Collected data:
|---|

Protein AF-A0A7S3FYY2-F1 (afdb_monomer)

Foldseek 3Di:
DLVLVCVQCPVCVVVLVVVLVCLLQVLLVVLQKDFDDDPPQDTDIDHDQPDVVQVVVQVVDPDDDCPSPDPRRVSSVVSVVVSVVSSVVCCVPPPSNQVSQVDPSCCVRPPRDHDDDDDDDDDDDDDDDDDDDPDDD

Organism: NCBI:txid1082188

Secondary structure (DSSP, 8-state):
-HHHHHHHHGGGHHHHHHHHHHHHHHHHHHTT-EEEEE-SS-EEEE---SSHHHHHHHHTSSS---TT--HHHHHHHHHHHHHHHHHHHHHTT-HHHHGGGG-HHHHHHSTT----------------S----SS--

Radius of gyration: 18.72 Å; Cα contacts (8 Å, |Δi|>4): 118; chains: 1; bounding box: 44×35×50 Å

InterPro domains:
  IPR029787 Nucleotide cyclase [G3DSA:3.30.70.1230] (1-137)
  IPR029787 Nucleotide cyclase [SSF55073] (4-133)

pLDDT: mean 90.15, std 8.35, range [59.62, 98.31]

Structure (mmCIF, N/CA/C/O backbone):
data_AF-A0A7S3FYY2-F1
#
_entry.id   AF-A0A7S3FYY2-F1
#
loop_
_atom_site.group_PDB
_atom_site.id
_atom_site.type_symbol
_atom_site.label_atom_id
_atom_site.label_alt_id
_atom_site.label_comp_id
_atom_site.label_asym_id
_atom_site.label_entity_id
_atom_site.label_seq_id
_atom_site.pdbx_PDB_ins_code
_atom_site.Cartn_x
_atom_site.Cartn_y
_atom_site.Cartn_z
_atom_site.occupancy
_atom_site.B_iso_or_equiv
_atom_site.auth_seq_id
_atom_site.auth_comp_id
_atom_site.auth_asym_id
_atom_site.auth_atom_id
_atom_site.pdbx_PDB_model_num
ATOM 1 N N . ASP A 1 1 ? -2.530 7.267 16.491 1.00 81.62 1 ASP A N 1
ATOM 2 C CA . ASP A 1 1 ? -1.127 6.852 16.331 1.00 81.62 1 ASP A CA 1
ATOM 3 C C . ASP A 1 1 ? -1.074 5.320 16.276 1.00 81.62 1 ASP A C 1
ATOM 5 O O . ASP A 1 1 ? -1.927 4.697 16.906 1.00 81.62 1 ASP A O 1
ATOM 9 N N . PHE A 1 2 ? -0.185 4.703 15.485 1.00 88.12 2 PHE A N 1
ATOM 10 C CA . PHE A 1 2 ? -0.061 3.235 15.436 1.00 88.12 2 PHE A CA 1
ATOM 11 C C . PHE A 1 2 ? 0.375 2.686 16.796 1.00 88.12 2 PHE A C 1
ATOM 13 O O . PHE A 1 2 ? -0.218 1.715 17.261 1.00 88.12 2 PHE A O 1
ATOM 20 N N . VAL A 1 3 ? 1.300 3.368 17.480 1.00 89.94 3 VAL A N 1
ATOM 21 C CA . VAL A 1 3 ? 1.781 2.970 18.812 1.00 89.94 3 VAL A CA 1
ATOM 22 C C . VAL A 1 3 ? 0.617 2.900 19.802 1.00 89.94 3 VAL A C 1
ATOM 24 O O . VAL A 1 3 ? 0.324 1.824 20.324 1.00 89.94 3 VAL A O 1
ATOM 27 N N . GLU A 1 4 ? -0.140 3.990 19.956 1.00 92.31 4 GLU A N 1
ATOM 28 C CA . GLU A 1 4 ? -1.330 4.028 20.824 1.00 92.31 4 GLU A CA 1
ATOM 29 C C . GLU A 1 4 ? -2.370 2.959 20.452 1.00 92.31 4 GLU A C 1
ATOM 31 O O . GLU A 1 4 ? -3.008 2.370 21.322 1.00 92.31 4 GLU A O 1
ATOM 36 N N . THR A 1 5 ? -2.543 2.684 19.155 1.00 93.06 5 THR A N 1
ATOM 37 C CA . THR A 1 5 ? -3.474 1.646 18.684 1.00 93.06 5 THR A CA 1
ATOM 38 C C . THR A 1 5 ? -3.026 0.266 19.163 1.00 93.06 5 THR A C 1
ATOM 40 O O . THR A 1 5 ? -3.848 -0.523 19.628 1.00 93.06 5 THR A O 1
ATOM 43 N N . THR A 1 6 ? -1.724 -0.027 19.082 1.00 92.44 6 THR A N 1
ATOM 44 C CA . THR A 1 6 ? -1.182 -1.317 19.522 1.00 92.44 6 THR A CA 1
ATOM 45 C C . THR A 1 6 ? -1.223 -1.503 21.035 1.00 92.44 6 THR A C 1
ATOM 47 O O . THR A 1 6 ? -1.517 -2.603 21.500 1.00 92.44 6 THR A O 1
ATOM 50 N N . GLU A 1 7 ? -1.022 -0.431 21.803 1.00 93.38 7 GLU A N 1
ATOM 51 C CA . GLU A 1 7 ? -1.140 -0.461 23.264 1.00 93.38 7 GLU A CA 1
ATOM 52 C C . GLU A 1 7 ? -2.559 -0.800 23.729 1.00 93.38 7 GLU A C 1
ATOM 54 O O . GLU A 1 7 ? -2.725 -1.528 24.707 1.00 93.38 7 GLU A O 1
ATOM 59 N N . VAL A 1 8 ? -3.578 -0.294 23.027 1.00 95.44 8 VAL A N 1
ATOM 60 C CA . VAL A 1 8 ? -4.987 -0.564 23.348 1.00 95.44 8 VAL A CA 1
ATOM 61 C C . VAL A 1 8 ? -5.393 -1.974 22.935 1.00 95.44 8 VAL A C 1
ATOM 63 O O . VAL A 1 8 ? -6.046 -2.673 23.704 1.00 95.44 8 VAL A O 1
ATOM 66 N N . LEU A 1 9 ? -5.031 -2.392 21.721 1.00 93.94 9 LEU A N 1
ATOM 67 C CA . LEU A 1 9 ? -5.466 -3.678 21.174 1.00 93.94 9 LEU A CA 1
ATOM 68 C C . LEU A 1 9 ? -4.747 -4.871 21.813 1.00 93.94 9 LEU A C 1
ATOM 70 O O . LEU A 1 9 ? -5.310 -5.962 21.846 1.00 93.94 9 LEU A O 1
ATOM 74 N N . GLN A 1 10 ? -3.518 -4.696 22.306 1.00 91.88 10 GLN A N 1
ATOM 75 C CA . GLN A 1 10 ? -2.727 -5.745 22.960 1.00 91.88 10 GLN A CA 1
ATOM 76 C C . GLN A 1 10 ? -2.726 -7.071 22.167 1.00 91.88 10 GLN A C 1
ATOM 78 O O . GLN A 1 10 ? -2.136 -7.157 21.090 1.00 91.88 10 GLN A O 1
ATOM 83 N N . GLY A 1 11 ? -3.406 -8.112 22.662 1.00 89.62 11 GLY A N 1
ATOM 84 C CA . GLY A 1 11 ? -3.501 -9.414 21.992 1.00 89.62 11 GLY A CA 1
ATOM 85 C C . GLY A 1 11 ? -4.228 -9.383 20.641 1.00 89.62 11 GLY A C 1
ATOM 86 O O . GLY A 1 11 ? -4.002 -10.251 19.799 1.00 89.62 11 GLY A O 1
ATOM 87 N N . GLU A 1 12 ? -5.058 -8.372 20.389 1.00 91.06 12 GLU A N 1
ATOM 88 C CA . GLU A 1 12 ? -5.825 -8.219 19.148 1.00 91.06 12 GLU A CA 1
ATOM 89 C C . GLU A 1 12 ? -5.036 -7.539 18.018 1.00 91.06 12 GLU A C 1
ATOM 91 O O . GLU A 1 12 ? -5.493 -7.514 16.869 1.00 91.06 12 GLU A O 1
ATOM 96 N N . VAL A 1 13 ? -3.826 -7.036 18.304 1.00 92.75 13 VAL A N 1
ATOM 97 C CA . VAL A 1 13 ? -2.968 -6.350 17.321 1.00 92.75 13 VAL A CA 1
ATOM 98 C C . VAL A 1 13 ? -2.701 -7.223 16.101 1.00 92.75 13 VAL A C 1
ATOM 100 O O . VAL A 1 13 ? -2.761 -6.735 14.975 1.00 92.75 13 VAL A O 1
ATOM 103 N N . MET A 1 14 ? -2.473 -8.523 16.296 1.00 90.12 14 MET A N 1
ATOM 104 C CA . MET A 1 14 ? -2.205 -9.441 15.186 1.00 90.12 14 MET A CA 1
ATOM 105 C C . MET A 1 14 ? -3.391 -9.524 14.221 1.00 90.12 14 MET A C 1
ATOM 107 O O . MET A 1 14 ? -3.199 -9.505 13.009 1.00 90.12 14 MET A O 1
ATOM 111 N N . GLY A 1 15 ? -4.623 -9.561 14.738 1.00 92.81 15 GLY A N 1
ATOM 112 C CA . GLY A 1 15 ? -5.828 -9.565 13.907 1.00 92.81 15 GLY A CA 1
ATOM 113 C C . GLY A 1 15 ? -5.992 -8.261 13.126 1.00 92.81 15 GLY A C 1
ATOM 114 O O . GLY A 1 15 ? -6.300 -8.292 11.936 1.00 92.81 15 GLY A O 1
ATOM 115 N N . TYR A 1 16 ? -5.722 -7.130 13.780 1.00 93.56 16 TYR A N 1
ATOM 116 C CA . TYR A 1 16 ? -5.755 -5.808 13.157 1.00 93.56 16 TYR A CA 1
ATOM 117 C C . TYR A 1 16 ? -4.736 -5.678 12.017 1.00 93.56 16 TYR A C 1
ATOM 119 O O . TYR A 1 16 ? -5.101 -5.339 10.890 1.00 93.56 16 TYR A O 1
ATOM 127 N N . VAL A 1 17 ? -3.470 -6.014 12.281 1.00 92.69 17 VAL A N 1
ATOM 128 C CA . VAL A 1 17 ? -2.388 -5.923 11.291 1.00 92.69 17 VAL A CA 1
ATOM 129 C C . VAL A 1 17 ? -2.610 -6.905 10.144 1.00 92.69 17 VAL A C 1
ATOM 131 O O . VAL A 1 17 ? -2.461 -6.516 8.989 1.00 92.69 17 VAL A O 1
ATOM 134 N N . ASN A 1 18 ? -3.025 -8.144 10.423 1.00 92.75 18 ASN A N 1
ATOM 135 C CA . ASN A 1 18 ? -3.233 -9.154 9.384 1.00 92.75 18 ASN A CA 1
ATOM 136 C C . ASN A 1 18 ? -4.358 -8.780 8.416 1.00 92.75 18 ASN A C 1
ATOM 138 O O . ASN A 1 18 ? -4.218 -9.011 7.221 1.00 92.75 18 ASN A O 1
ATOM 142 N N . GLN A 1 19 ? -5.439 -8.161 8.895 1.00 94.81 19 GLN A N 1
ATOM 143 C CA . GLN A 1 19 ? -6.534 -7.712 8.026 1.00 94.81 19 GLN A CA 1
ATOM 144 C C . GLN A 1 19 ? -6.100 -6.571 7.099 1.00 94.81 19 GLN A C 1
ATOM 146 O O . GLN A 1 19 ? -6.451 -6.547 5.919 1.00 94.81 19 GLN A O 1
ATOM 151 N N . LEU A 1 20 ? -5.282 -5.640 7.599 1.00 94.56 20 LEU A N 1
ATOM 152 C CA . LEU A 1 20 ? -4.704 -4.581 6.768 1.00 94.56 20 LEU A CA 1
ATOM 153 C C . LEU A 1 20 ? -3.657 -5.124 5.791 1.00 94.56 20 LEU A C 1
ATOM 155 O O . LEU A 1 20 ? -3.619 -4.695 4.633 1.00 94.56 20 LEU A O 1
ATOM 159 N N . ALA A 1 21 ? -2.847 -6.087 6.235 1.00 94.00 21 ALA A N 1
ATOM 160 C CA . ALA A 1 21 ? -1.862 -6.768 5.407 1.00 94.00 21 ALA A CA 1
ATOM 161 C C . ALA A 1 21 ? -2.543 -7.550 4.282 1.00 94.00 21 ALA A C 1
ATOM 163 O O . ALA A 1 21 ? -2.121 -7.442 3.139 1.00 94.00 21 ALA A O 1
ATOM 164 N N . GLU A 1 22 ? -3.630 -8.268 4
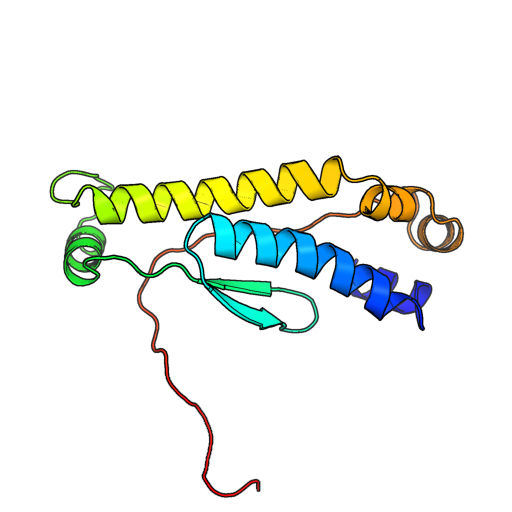.567 1.00 95.12 22 GLU A N 1
ATOM 165 C CA . GLU A 1 22 ? -4.394 -9.017 3.569 1.00 95.12 22 GLU A CA 1
ATOM 166 C C . GLU A 1 22 ? -4.871 -8.099 2.440 1.00 95.12 22 GLU A C 1
ATOM 168 O O . GLU A 1 22 ? -4.616 -8.378 1.268 1.00 95.12 22 GLU A O 1
ATOM 173 N N . ILE A 1 23 ? -5.505 -6.969 2.774 1.00 96.88 23 ILE A N 1
ATOM 174 C CA . ILE A 1 23 ? -5.964 -5.988 1.780 1.00 96.88 23 ILE A CA 1
ATOM 175 C C . ILE A 1 23 ? -4.783 -5.444 0.975 1.00 96.88 23 ILE A C 1
ATOM 177 O O . ILE A 1 23 ? -4.852 -5.383 -0.254 1.00 96.88 23 ILE A O 1
ATOM 181 N N . THR A 1 24 ? -3.718 -5.042 1.667 1.00 96.00 24 THR A N 1
ATOM 182 C CA . THR A 1 24 ? -2.537 -4.420 1.062 1.00 96.00 24 THR A CA 1
ATOM 183 C C . THR A 1 24 ? -1.838 -5.384 0.112 1.00 96.00 24 THR A C 1
ATOM 185 O O . THR A 1 24 ? -1.685 -5.083 -1.069 1.00 96.00 24 THR A O 1
ATOM 188 N N . HIS A 1 25 ? -1.490 -6.574 0.596 1.00 95.75 25 HIS A N 1
ATOM 189 C CA . HIS A 1 25 ? -0.783 -7.592 -0.170 1.00 95.75 25 HIS A CA 1
ATOM 190 C C . HIS A 1 25 ? -1.621 -8.088 -1.347 1.00 95.75 25 HIS A C 1
ATOM 192 O O . HIS A 1 25 ? -1.104 -8.186 -2.454 1.00 95.75 25 HIS A O 1
ATOM 198 N N . SER A 1 26 ? -2.928 -8.301 -1.150 1.00 96.75 26 SER A N 1
ATOM 199 C CA . SER A 1 26 ? -3.816 -8.745 -2.231 1.00 96.75 26 SER A CA 1
ATOM 200 C C . SER A 1 26 ? -3.920 -7.724 -3.361 1.00 96.75 26 SER A C 1
ATOM 202 O O . SER A 1 26 ? -4.069 -8.105 -4.519 1.00 96.75 26 SER A O 1
ATOM 204 N N . MET A 1 27 ? -3.914 -6.421 -3.053 1.00 97.81 27 MET A N 1
ATOM 205 C CA . MET A 1 27 ? -3.925 -5.398 -4.104 1.00 97.81 27 MET A CA 1
ATOM 206 C C . MET A 1 27 ? -2.571 -5.311 -4.792 1.00 97.81 27 MET A C 1
ATOM 208 O O . MET A 1 27 ? -2.522 -5.297 -6.013 1.00 97.81 27 MET A O 1
ATOM 212 N N . VAL A 1 28 ? -1.480 -5.320 -4.036 1.00 97.19 28 VAL A N 1
ATOM 213 C CA . VAL A 1 28 ? -0.128 -5.244 -4.597 1.00 97.19 28 VAL A CA 1
ATOM 214 C C . VAL A 1 28 ? 0.131 -6.391 -5.566 1.00 97.19 28 VAL A C 1
ATOM 216 O O . VAL A 1 28 ? 0.457 -6.120 -6.718 1.00 9
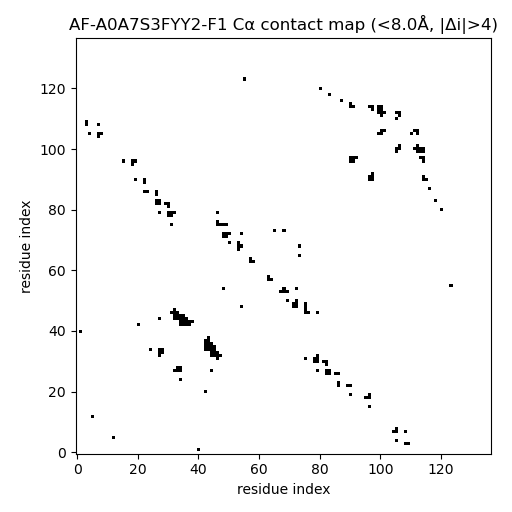7.19 28 VAL A O 1
ATOM 219 N N . ASP A 1 29 ? -0.137 -7.626 -5.149 1.00 96.88 29 ASP A N 1
ATOM 220 C CA . ASP A 1 29 ? -0.014 -8.820 -5.991 1.00 96.88 29 ASP A CA 1
ATOM 221 C C . ASP A 1 29 ? -0.891 -8.722 -7.253 1.00 96.88 29 ASP A C 1
ATOM 223 O O . ASP A 1 29 ? -0.413 -8.845 -8.382 1.00 96.88 29 ASP A O 1
ATOM 227 N N . ARG A 1 30 ? -2.171 -8.359 -7.088 1.00 97.69 30 ARG A N 1
ATOM 228 C CA . ARG A 1 30 ? -3.117 -8.217 -8.208 1.00 97.69 30 ARG A CA 1
ATOM 229 C C . ARG A 1 30 ? -2.701 -7.167 -9.240 1.00 97.69 30 ARG A C 1
ATOM 231 O O . ARG A 1 30 ? -3.074 -7.291 -10.406 1.00 97.69 30 ARG A O 1
ATOM 238 N N . TYR A 1 31 ? -2.000 -6.121 -8.815 1.00 98.06 31 TYR A N 1
ATOM 239 C CA . TYR A 1 31 ? -1.519 -5.039 -9.673 1.00 98.06 31 TYR A CA 1
ATOM 240 C C . TYR A 1 31 ? -0.013 -5.169 -9.968 1.00 98.06 31 TYR A C 1
ATOM 242 O O . TYR A 1 31 ? 0.649 -4.172 -10.241 1.00 98.06 31 TYR A O 1
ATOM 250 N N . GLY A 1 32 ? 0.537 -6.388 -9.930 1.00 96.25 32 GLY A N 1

|---|

The answer must be all the lines above that hold the word "Nucleotide".

RESPONSE AREA |
  IPR029787 Nucleotide cyclase [G3DSA:3.30.70.1230] (1-137)
  IPR029787 Nucleotide cyclase [SSF55073] (4-133)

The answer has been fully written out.